*** Dataset records ***
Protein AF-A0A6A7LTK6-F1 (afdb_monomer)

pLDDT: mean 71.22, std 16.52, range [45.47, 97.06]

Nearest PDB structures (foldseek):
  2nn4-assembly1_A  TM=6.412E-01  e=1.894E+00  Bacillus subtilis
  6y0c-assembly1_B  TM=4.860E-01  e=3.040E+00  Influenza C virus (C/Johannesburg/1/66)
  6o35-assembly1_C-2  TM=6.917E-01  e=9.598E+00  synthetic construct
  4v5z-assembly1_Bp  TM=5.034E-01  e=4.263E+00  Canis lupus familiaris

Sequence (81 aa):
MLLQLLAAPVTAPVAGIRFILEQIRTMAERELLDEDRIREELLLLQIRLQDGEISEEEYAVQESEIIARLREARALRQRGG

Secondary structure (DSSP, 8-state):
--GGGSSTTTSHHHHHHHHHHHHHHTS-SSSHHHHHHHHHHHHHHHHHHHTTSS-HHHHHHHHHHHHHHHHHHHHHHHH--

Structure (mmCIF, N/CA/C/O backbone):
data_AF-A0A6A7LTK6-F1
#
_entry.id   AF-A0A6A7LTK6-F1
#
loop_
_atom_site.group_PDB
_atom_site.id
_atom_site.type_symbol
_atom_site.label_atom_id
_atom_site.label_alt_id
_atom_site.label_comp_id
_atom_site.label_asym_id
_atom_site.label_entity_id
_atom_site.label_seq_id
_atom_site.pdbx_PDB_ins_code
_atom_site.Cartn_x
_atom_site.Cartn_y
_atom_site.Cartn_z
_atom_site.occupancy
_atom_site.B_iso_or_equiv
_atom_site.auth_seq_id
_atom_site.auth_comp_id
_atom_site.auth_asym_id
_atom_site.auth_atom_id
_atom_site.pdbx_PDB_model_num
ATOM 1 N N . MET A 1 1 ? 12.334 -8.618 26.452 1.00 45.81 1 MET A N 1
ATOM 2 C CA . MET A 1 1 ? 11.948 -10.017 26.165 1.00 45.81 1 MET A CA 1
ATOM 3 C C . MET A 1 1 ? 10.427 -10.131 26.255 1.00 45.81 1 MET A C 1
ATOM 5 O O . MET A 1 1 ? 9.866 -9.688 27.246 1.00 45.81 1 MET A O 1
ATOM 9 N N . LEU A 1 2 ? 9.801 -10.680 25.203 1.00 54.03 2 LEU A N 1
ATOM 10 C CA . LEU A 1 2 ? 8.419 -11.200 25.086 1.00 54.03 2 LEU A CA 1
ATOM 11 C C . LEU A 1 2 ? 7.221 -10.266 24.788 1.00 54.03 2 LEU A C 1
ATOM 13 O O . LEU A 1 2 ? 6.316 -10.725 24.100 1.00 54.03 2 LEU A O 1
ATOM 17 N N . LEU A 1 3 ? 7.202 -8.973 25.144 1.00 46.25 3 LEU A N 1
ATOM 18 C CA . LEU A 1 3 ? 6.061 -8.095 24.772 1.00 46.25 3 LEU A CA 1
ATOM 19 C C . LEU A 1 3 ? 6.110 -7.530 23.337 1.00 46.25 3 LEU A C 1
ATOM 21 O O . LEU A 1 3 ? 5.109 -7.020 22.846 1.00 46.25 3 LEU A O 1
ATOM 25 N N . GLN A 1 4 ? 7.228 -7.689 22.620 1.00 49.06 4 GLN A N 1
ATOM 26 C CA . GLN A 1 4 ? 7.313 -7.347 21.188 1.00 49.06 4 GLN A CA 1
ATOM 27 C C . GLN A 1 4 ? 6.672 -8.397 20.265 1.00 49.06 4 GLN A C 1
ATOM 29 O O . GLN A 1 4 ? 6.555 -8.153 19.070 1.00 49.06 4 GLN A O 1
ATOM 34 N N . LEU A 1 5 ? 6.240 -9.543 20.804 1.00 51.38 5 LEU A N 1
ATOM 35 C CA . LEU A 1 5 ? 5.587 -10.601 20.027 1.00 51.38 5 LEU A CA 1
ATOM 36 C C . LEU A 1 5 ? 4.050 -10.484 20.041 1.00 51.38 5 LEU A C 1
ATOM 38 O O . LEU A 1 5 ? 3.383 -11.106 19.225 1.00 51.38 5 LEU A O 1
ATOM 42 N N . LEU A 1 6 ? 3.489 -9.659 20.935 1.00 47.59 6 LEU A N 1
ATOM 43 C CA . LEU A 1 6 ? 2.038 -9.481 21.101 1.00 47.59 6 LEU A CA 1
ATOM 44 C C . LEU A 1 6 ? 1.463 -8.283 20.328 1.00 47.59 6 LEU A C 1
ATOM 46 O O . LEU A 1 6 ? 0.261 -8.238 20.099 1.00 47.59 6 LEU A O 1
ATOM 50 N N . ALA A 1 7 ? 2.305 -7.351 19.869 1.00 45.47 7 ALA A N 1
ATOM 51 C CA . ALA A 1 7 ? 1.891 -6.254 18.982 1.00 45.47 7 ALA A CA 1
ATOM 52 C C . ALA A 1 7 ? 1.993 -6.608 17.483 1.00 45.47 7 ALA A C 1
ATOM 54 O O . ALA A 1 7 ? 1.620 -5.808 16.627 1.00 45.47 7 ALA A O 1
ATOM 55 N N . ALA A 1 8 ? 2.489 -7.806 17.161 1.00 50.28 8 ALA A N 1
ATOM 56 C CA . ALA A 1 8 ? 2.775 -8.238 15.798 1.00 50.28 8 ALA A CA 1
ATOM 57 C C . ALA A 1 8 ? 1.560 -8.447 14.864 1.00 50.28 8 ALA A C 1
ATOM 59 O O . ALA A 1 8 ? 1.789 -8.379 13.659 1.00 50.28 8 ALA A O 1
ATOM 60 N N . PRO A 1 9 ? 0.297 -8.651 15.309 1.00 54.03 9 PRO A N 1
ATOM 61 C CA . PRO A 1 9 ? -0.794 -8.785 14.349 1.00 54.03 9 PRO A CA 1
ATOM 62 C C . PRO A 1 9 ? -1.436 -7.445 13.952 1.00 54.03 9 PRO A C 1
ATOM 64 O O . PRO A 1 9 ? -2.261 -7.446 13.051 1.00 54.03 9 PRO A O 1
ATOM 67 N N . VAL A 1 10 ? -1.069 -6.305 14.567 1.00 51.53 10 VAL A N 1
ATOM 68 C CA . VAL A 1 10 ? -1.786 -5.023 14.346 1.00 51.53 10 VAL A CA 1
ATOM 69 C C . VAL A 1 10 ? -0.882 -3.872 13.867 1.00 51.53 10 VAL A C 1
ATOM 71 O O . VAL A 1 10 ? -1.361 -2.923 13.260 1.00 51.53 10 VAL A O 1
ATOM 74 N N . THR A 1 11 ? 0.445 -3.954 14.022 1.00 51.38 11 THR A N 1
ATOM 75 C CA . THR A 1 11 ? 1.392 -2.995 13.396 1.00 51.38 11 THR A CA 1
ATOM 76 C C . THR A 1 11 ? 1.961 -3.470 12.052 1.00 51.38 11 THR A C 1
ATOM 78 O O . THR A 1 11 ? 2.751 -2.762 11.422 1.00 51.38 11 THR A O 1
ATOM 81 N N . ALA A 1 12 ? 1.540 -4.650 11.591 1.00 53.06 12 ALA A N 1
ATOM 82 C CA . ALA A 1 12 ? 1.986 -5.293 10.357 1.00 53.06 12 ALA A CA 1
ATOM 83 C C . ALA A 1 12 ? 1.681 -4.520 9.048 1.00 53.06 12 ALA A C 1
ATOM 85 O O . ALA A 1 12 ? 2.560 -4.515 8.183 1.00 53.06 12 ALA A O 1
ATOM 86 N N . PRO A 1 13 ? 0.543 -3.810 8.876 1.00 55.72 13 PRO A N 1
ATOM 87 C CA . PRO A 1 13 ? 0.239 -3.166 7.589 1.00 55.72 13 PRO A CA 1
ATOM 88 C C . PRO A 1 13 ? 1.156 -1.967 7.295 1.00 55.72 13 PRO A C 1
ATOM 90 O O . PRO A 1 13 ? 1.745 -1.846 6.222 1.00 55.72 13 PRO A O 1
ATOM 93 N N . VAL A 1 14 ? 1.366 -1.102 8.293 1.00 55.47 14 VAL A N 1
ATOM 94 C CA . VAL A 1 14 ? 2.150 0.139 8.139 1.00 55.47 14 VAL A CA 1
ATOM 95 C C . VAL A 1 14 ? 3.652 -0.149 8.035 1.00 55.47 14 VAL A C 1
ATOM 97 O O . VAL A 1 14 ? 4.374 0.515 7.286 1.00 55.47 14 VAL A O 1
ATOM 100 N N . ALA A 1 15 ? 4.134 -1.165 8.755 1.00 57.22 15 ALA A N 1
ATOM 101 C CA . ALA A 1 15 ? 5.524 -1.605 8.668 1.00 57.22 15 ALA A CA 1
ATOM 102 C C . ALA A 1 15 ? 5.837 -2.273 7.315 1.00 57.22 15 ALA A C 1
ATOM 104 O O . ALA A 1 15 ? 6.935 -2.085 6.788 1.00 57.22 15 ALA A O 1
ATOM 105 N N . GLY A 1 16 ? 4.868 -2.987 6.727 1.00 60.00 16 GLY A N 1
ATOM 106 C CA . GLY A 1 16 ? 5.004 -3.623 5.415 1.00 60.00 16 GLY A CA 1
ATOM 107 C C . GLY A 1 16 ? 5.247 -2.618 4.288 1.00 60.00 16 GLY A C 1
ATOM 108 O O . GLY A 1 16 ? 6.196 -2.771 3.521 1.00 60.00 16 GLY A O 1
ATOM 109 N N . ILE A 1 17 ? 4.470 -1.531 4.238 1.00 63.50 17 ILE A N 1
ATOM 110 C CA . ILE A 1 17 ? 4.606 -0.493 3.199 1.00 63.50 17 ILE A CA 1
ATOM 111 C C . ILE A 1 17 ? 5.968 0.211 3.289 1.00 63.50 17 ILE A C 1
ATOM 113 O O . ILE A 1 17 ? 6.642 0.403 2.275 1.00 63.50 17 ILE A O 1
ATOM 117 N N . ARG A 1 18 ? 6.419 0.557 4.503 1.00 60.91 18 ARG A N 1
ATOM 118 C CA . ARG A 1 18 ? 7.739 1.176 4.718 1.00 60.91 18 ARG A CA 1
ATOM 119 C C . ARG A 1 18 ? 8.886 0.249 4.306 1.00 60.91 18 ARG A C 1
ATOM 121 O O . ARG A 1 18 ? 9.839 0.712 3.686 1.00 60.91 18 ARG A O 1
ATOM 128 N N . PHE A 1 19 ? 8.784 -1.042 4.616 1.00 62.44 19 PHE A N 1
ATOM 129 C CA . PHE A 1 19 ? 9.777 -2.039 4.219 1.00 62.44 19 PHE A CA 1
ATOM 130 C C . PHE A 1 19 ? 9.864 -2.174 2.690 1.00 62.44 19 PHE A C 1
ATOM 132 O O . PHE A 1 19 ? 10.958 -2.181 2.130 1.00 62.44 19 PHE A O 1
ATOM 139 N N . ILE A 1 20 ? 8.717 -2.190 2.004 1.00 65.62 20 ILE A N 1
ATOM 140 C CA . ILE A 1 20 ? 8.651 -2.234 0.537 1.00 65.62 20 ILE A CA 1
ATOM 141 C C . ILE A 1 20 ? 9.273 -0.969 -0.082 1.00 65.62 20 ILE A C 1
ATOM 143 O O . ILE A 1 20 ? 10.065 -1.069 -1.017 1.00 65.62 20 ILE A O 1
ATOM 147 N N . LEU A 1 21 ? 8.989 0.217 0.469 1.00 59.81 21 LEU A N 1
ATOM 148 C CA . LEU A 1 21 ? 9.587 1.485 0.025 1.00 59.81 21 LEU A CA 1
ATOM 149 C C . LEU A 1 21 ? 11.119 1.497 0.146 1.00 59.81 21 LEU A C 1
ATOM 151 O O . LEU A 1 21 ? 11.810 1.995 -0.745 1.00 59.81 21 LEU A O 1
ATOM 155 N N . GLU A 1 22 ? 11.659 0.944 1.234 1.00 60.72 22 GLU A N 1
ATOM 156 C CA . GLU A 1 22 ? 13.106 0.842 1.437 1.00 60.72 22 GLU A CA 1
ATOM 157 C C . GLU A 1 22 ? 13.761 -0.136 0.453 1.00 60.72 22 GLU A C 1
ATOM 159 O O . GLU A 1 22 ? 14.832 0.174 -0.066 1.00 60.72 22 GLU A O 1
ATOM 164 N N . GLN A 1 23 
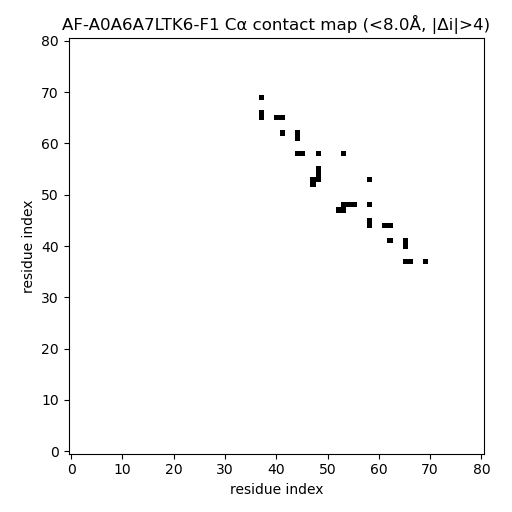? 13.111 -1.259 0.126 1.00 59.84 23 GLN A N 1
ATOM 165 C CA . GLN A 1 23 ? 13.632 -2.220 -0.856 1.00 59.84 23 GLN A CA 1
ATOM 166 C C . GLN A 1 23 ? 13.665 -1.658 -2.287 1.00 59.84 23 GLN A C 1
ATOM 168 O O . GLN A 1 23 ? 14.605 -1.931 -3.034 1.00 59.84 23 GLN A O 1
ATOM 173 N N . ILE A 1 24 ? 12.686 -0.831 -2.668 1.00 55.31 24 ILE A N 1
ATOM 174 C CA . ILE A 1 24 ? 12.593 -0.294 -4.036 1.00 55.31 24 ILE A CA 1
ATOM 175 C C . ILE A 1 24 ? 13.585 0.850 -4.270 1.00 55.31 24 ILE A C 1
ATOM 177 O O . ILE A 1 24 
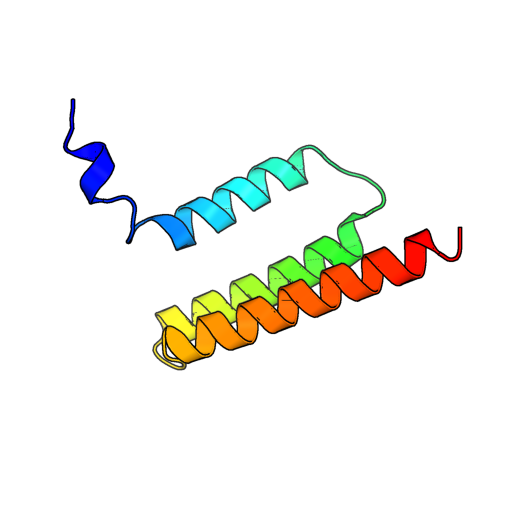? 14.169 0.959 -5.349 1.00 55.31 24 ILE A O 1
ATOM 181 N N . ARG A 1 25 ? 13.891 1.641 -3.233 1.00 56.19 25 ARG A N 1
ATOM 182 C CA . ARG A 1 25 ? 14.981 2.630 -3.289 1.00 56.19 25 ARG A CA 1
ATOM 183 C C . ARG A 1 25 ? 16.328 1.993 -3.660 1.00 56.19 25 ARG A C 1
ATOM 185 O O . ARG A 1 25 ? 17.181 2.666 -4.233 1.00 56.19 25 ARG A O 1
ATOM 192 N N . THR A 1 26 ? 16.527 0.716 -3.340 1.00 53.28 26 THR A N 1
ATOM 193 C CA . THR A 1 26 ? 17.769 -0.016 -3.613 1.00 53.28 26 THR A CA 1
ATOM 194 C C . THR A 1 26 ? 17.827 -0.613 -5.032 1.00 53.28 26 THR A C 1
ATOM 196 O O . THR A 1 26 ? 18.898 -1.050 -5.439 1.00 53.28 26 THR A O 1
***
— What the task requires —
Whatever pictures the records hold, omit them; give again exactly the lines from the one containing "ATOM 157 C C" through the one containing "ATOM 168 O O".

— Written response —
ATOM 157 C C . GLU A 1 22 ? 13.761 -0.136 0.453 1.00 60.72 22 GLU A C 1
ATOM 159 O O . GLU A 1 22 ? 14.832 0.174 -0.066 1.00 60.72 22 GLU A O 1
ATOM 164 N N . GLN A 1 23 
? 13.111 -1.259 0.126 1.00 59.84 23 GLN A N 1
ATOM 165 C CA . GLN A 1 23 ? 13.632 -2.220 -0.856 1.00 59.84 23 GLN A CA 1
ATOM 166 C C . GLN A 1 23 ? 13.665 -1.658 -2.287 1.00 59.84 23 GLN A C 1
ATOM 168 O O . GLN A 1 23 ? 14.605 -1.931 -3.034 1.00 59.84 23 GLN A O 1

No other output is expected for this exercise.